Your instructions: From the entries below, return exactly the lines beginning at the one that contains "ATOM 56 O O" and ending at the one that contains "ATOM 111 O O", both of them included, and only those lines.

(Data items)
+ + + +

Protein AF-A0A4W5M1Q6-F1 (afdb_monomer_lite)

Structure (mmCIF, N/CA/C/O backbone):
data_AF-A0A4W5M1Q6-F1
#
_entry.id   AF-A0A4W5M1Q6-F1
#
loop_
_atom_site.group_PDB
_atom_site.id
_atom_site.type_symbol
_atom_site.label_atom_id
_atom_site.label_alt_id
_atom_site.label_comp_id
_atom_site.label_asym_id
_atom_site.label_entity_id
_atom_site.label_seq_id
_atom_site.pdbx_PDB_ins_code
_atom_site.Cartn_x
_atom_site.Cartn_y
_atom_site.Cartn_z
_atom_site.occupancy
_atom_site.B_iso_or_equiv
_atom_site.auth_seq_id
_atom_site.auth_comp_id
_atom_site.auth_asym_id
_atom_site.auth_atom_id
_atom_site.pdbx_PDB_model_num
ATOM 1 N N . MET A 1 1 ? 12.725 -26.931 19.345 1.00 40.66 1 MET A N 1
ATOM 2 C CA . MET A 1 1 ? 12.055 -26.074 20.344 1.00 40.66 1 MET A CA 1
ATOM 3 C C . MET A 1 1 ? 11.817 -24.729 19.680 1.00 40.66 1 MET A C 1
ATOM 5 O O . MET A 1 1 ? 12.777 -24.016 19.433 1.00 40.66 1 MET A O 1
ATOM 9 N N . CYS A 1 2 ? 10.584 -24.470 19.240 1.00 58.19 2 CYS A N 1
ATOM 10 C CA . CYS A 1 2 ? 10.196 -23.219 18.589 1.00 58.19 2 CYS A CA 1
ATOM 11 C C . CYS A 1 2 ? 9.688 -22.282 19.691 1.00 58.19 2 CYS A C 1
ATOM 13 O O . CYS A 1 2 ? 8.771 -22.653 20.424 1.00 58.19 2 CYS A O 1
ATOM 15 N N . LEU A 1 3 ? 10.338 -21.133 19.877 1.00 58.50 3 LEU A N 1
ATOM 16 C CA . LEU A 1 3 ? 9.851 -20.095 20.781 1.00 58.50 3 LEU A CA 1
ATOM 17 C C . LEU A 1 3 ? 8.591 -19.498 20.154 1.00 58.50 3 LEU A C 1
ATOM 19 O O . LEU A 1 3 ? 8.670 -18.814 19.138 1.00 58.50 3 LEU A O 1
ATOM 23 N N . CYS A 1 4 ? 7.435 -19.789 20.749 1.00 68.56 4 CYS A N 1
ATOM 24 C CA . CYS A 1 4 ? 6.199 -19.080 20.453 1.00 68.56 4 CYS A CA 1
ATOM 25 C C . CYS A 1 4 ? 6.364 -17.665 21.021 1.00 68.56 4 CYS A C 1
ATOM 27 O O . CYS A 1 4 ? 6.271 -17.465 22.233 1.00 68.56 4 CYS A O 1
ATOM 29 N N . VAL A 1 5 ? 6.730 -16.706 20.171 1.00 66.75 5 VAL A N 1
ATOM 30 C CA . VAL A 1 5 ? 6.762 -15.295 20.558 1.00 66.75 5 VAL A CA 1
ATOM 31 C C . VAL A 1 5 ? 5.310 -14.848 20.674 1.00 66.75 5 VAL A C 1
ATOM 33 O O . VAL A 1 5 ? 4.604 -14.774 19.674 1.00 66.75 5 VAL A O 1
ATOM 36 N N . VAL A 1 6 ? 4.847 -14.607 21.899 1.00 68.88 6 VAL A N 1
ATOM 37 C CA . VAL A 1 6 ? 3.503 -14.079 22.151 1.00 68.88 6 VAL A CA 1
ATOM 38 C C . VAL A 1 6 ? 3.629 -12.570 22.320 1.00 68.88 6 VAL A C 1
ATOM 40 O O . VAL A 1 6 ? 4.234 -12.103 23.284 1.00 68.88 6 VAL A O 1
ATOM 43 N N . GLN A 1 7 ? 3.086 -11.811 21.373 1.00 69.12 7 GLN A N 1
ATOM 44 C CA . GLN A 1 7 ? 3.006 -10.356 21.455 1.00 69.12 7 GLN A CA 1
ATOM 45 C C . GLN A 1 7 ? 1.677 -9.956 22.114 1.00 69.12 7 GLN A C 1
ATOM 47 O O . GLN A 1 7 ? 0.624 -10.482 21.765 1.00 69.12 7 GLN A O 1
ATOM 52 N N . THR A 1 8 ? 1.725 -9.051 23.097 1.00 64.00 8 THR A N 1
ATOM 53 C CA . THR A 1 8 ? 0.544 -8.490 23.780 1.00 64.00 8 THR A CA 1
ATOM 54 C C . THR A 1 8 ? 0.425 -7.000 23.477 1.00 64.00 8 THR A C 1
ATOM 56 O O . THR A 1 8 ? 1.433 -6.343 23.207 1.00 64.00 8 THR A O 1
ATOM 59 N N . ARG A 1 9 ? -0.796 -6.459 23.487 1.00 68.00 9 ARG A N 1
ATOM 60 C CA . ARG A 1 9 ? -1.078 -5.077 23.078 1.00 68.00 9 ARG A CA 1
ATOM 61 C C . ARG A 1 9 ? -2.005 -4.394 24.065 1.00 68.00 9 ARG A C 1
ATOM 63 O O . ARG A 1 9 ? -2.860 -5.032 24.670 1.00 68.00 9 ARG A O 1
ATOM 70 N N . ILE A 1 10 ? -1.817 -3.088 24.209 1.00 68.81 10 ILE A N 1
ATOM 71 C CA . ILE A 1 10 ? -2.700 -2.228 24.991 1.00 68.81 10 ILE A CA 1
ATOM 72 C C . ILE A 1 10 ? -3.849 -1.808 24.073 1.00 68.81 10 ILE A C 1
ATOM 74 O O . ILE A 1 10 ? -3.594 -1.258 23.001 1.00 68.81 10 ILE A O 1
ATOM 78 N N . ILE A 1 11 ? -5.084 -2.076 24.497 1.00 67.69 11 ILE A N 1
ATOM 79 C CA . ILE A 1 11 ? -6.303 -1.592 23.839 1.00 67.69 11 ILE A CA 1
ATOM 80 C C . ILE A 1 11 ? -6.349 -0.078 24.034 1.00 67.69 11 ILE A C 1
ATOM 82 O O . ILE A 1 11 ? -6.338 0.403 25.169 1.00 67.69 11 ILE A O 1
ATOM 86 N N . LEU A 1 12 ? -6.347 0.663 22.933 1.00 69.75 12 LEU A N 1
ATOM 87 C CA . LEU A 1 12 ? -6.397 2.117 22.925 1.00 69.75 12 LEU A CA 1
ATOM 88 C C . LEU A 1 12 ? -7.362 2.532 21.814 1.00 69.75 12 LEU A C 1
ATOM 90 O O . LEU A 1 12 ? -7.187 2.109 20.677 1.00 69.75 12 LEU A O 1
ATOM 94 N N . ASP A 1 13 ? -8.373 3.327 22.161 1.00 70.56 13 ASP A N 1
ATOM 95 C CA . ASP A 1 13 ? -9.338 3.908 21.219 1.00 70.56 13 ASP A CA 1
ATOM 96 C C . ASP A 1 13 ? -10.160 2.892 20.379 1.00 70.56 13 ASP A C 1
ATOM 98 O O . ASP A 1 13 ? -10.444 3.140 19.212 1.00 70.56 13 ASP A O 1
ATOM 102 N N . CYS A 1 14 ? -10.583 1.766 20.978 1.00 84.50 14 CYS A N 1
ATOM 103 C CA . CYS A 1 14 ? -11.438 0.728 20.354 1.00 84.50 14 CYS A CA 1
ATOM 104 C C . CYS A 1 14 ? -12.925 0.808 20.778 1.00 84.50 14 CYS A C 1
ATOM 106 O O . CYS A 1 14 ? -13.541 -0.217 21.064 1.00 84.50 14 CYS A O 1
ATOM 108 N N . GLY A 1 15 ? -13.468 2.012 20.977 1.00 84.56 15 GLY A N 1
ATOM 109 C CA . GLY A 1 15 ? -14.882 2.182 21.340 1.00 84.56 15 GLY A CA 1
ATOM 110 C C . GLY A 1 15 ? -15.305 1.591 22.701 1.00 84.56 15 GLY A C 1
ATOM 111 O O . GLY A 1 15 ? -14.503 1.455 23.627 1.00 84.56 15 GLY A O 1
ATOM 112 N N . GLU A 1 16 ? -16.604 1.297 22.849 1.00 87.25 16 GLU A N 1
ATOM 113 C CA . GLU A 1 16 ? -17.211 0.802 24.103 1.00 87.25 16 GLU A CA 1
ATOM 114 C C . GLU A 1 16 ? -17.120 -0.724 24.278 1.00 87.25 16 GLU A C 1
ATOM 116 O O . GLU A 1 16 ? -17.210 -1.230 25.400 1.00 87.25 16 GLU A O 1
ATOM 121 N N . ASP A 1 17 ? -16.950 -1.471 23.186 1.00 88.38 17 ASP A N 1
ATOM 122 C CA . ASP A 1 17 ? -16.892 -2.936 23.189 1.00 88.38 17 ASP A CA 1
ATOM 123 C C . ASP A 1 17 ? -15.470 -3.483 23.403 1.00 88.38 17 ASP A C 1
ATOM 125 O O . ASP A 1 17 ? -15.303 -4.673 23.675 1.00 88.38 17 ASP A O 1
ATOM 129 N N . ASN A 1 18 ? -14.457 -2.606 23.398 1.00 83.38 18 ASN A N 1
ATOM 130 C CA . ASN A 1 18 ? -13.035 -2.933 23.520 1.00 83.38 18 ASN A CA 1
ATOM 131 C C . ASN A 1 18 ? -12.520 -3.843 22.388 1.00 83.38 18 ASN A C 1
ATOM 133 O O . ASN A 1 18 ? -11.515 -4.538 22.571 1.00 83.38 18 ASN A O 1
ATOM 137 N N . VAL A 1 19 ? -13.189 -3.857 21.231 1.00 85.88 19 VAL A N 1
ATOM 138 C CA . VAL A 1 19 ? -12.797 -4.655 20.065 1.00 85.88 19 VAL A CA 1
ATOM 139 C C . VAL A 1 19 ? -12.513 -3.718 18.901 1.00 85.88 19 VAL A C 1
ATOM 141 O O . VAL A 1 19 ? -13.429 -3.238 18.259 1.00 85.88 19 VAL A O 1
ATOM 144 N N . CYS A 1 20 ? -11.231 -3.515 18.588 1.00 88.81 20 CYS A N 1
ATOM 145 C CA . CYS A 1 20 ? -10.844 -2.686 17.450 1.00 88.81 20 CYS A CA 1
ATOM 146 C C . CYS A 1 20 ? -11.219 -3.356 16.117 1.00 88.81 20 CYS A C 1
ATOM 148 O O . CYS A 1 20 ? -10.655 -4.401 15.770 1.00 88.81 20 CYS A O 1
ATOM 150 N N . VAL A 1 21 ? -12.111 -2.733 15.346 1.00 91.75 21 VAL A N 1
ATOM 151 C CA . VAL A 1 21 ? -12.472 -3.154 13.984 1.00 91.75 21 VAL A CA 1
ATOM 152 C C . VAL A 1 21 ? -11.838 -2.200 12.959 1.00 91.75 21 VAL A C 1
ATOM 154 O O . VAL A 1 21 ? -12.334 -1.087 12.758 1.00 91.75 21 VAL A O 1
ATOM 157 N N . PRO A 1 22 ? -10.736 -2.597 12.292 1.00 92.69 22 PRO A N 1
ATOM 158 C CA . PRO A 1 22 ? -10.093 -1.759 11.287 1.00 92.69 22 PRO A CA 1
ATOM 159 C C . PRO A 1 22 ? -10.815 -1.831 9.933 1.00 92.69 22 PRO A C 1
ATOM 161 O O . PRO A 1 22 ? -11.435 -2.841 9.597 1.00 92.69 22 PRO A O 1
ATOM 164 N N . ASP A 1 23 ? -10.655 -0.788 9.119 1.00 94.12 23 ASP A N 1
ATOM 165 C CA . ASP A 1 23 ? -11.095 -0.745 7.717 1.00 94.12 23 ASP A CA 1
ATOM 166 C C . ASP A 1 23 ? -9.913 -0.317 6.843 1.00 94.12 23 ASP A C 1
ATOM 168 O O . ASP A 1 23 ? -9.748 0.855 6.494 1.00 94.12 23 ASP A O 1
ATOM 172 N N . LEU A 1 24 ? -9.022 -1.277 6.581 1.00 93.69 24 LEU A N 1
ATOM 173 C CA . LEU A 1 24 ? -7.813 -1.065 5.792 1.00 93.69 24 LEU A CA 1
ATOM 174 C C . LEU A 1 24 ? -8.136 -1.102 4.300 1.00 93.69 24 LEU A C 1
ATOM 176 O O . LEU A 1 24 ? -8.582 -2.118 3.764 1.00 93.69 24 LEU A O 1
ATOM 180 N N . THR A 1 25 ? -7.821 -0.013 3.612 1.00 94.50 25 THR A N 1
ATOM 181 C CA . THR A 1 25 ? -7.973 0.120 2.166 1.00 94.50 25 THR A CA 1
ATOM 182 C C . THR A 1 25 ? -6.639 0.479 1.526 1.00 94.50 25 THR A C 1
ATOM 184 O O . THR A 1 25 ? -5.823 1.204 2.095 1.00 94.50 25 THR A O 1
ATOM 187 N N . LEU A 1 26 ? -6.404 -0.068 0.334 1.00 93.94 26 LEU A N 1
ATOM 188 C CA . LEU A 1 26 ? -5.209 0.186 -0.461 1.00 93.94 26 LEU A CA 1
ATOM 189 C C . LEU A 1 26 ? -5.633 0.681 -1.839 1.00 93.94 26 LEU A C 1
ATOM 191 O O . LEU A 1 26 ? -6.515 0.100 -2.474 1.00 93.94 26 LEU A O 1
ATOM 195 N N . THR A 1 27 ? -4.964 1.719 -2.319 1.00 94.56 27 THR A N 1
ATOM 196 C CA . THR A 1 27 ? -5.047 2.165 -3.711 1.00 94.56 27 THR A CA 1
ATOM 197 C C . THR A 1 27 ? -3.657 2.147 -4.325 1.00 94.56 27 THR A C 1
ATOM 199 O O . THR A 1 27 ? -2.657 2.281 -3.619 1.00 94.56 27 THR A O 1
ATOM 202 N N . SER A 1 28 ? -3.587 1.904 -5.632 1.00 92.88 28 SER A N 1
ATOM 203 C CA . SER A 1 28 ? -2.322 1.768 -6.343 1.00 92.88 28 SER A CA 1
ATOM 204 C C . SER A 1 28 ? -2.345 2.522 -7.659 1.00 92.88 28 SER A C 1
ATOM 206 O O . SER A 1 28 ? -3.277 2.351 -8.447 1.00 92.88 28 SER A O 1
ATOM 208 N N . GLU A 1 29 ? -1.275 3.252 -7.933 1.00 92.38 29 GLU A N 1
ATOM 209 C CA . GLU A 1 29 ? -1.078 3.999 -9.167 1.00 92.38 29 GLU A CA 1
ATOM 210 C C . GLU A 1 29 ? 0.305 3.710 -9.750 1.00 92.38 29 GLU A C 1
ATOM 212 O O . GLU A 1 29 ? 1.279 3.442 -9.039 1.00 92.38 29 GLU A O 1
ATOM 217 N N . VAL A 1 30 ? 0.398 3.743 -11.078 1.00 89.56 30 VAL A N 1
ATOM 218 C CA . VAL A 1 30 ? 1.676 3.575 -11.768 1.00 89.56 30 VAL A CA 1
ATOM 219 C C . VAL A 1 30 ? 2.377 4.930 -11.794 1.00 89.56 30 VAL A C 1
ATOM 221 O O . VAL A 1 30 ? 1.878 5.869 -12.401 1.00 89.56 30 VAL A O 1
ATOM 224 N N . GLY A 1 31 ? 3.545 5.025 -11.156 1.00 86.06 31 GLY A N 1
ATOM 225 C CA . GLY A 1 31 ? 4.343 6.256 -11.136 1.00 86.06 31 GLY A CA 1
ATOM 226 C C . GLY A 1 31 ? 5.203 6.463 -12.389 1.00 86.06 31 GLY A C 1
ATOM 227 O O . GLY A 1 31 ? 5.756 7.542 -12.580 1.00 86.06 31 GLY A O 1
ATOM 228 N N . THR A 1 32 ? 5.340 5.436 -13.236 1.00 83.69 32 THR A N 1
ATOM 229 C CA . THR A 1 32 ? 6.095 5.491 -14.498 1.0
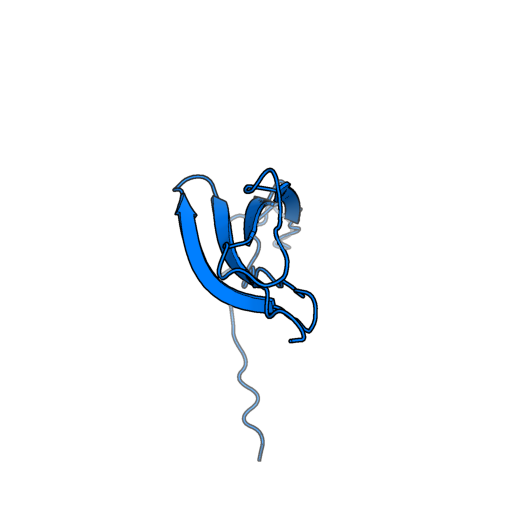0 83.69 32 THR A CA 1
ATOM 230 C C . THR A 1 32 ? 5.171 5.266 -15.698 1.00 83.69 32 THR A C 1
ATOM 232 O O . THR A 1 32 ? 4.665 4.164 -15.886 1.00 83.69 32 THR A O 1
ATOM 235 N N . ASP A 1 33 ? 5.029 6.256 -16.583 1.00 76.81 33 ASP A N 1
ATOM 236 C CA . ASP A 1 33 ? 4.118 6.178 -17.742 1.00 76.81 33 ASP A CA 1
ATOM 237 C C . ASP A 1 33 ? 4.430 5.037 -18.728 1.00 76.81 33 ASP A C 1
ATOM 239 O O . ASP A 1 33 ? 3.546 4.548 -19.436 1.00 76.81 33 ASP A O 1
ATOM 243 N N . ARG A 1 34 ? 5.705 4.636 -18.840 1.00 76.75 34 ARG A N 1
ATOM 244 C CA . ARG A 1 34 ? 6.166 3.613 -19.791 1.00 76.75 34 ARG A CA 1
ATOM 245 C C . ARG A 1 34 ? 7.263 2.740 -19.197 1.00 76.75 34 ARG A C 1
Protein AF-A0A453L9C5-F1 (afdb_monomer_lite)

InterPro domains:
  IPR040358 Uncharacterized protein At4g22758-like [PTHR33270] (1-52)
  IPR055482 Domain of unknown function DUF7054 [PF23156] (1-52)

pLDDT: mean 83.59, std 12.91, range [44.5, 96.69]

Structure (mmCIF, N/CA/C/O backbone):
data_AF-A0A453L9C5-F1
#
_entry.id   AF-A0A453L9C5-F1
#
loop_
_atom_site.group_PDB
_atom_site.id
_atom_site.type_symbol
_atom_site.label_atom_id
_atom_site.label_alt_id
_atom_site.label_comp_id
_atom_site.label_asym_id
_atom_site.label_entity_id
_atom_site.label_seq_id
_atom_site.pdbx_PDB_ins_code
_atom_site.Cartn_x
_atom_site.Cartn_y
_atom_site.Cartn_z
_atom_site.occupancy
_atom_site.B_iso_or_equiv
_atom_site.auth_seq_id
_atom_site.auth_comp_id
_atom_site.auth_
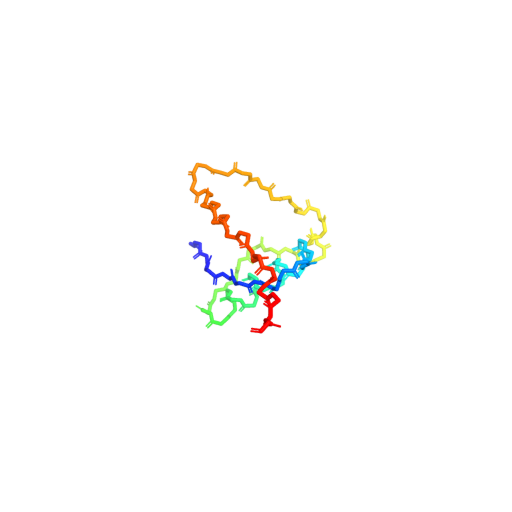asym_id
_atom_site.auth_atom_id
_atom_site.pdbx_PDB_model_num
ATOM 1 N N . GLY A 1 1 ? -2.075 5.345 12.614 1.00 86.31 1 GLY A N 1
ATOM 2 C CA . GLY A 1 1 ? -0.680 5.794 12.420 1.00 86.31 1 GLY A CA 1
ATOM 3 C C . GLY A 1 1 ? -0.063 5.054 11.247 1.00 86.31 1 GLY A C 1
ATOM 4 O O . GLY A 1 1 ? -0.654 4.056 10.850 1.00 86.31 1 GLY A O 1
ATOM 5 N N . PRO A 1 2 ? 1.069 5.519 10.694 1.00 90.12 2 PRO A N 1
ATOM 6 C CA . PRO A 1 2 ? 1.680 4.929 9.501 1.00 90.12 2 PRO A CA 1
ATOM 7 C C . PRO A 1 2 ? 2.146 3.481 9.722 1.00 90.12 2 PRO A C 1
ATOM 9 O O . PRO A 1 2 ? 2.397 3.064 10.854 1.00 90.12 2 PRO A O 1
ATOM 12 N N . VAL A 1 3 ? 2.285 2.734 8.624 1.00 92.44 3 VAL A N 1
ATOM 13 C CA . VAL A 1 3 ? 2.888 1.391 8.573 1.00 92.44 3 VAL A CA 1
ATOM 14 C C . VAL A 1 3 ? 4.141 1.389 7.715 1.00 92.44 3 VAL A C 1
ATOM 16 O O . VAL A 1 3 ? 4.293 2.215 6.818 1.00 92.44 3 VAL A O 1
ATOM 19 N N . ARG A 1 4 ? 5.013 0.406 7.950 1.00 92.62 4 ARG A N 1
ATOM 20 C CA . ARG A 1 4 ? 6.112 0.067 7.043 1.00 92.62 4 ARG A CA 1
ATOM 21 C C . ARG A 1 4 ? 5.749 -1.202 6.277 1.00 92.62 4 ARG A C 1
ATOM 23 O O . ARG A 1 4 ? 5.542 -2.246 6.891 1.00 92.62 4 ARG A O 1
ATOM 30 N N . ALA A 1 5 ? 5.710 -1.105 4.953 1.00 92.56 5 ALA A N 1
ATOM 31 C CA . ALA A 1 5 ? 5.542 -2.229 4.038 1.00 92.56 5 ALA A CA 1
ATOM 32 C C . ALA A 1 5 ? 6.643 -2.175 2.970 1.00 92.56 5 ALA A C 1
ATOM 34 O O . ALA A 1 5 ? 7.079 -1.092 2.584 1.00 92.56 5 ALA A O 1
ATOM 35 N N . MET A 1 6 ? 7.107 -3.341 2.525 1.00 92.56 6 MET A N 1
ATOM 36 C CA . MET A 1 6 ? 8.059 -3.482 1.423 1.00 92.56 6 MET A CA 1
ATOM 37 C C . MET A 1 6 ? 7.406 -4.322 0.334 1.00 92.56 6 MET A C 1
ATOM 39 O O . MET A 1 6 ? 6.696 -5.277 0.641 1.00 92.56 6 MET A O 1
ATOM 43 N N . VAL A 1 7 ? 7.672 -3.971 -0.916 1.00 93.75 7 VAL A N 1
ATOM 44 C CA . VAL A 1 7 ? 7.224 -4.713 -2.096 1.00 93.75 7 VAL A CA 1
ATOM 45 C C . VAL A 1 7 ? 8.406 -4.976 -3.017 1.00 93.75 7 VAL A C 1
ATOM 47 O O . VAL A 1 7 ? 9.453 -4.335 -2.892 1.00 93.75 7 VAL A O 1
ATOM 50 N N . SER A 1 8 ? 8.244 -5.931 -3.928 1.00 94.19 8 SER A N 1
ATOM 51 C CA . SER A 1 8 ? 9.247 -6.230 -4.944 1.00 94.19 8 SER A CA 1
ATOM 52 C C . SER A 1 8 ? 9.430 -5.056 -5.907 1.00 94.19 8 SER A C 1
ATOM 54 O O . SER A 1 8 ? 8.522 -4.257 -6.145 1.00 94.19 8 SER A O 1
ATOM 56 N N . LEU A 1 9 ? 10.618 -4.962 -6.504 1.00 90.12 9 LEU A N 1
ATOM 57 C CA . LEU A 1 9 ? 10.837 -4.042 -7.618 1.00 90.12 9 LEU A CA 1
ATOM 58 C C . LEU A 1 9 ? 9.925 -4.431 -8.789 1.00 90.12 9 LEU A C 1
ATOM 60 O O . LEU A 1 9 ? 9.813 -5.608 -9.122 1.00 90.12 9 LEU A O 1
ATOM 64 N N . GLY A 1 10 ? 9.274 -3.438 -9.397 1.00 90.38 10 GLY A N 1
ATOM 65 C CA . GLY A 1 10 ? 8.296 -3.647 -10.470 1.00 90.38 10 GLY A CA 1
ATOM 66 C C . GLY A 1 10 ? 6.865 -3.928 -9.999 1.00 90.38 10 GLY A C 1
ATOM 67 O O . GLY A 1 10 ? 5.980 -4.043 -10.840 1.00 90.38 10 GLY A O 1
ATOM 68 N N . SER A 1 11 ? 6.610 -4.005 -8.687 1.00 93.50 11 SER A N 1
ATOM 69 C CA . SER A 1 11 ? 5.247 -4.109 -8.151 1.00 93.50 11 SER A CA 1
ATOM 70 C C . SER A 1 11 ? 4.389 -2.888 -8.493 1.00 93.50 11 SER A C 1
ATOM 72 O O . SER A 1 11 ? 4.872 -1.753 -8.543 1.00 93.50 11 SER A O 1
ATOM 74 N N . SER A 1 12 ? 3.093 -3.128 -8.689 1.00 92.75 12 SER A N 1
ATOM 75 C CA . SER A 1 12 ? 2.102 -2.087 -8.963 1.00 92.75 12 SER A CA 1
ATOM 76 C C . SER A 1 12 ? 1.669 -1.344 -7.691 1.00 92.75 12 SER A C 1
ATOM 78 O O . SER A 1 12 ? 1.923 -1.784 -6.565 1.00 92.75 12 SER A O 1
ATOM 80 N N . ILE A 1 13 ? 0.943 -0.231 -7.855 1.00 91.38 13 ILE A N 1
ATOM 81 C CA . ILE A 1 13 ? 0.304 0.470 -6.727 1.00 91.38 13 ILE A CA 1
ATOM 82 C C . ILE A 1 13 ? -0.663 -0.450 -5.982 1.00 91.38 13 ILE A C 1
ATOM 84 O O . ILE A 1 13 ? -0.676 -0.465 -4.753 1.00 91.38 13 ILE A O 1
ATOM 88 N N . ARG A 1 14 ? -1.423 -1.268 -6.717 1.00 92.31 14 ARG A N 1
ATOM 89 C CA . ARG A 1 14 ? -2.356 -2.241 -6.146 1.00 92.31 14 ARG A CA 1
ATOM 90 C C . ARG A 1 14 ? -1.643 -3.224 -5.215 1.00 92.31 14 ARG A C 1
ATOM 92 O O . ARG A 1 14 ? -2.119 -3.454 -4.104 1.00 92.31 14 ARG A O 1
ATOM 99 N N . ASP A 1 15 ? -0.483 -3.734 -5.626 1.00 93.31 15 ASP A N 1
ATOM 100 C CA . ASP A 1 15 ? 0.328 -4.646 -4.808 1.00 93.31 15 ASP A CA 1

+ + + +

Written solution:
ATOM 56 O O . THR A 1 8 ? 1.433 -6.343 23.207 1.00 64.00 8 THR A O 1
ATOM 59 N N . ARG A 1 9 ? -0.796 -6.459 23.487 1.00 68.00 9 ARG A N 1
ATOM 60 C CA . ARG A 1 9 ? -1.078 -5.077 23.078 1.00 68.00 9 ARG A CA 1
ATOM 61 C C . ARG A 1 9 ? -2.005 -4.394 24.065 1.00 68.00 9 ARG A C 1
ATOM 63 O O . ARG A 1 9 ? -2.860 -5.032 24.670 1.00 68.00 9 ARG A O 1
ATOM 70 N N . ILE A 1 10 ? -1.817 -3.088 24.209 1.00 68.81 10 ILE A N 1
ATOM 71 C CA . ILE A 1 10 ? -2.700 -2.228 24.991 1.00 68.81 10 ILE A CA 1
ATOM 72 C C . ILE A 1 10 ? -3.849 -1.808 24.073 1.00 68.81 10 ILE A C 1
ATOM 74 O O . ILE A 1 10 ? -3.594 -1.258 23.001 1.00 68.81 10 ILE A O 1
ATOM 78 N N . ILE A 1 11 ? -5.084 -2.076 24.497 1.00 67.69 11 ILE A N 1
ATOM 79 C CA . ILE A 1 11 ? -6.303 -1.592 23.839 1.00 67.69 11 ILE A CA 1
ATOM 80 C C . ILE A 1 11 ? -6.349 -0.078 24.034 1.00 67.69 11 ILE A C 1
ATOM 82 O O . ILE A 1 11 ? -6.338 0.403 25.169 1.00 67.69 11 ILE A O 1
ATOM 86 N N . LEU A 1 12 ? -6.347 0.663 22.933 1.00 69.75 12 LEU A N 1
ATOM 87 C CA . LEU A 1 12 ? -6.397 2.117 22.925 1.00 69.75 12 LEU A CA 1
ATOM 88 C C . LEU A 1 12 ? -7.362 2.532 21.814 1.00 69.75 12 LEU A C 1
ATOM 90 O O . LEU A 1 12 ? -7.187 2.109 20.677 1.00 69.75 12 LEU A O 1
ATOM 94 N N . ASP A 1 13 ? -8.373 3.327 22.161 1.00 70.56 13 ASP A N 1
ATOM 95 C CA . ASP A 1 13 ? -9.338 3.908 21.219 1.00 70.56 13 ASP A CA 1
ATOM 96 C C . ASP A 1 13 ? -10.160 2.892 20.379 1.00 70.56 13 ASP A C 1
ATOM 98 O O . ASP A 1 13 ? -10.444 3.140 19.212 1.00 70.56 13 ASP A O 1
ATOM 102 N N . CYS A 1 14 ? -10.583 1.766 20.978 1.00 84.50 14 CYS A N 1
ATOM 103 C CA . CYS A 1 14 ? -11.438 0.728 20.354 1.00 84.50 14 CYS A CA 1
ATOM 104 C C . CYS A 1 14 ? -12.925 0.808 20.778 1.00 84.50 14 CYS A C 1
ATOM 106 O O . CYS A 1 14 ? -13.541 -0.217 21.064 1.00 84.50 14 CYS A O 1
ATOM 108 N N . GLY A 1 15 ? -13.468 2.012 20.977 1.00 84.56 15 GLY A N 1
ATOM 109 C CA . GLY A 1 15 ? -14.882 2.182 21.340 1.00 84.56 15 GLY A CA 1
ATOM 110 C C . GLY A 1 15 ? -15.305 1.591 22.701 1.00 84.56 15 GLY A C 1
ATOM 111 O O . GLY A 1 15 ? -14.503 1.455 23.627 1.00 84.56 15 GLY A O 1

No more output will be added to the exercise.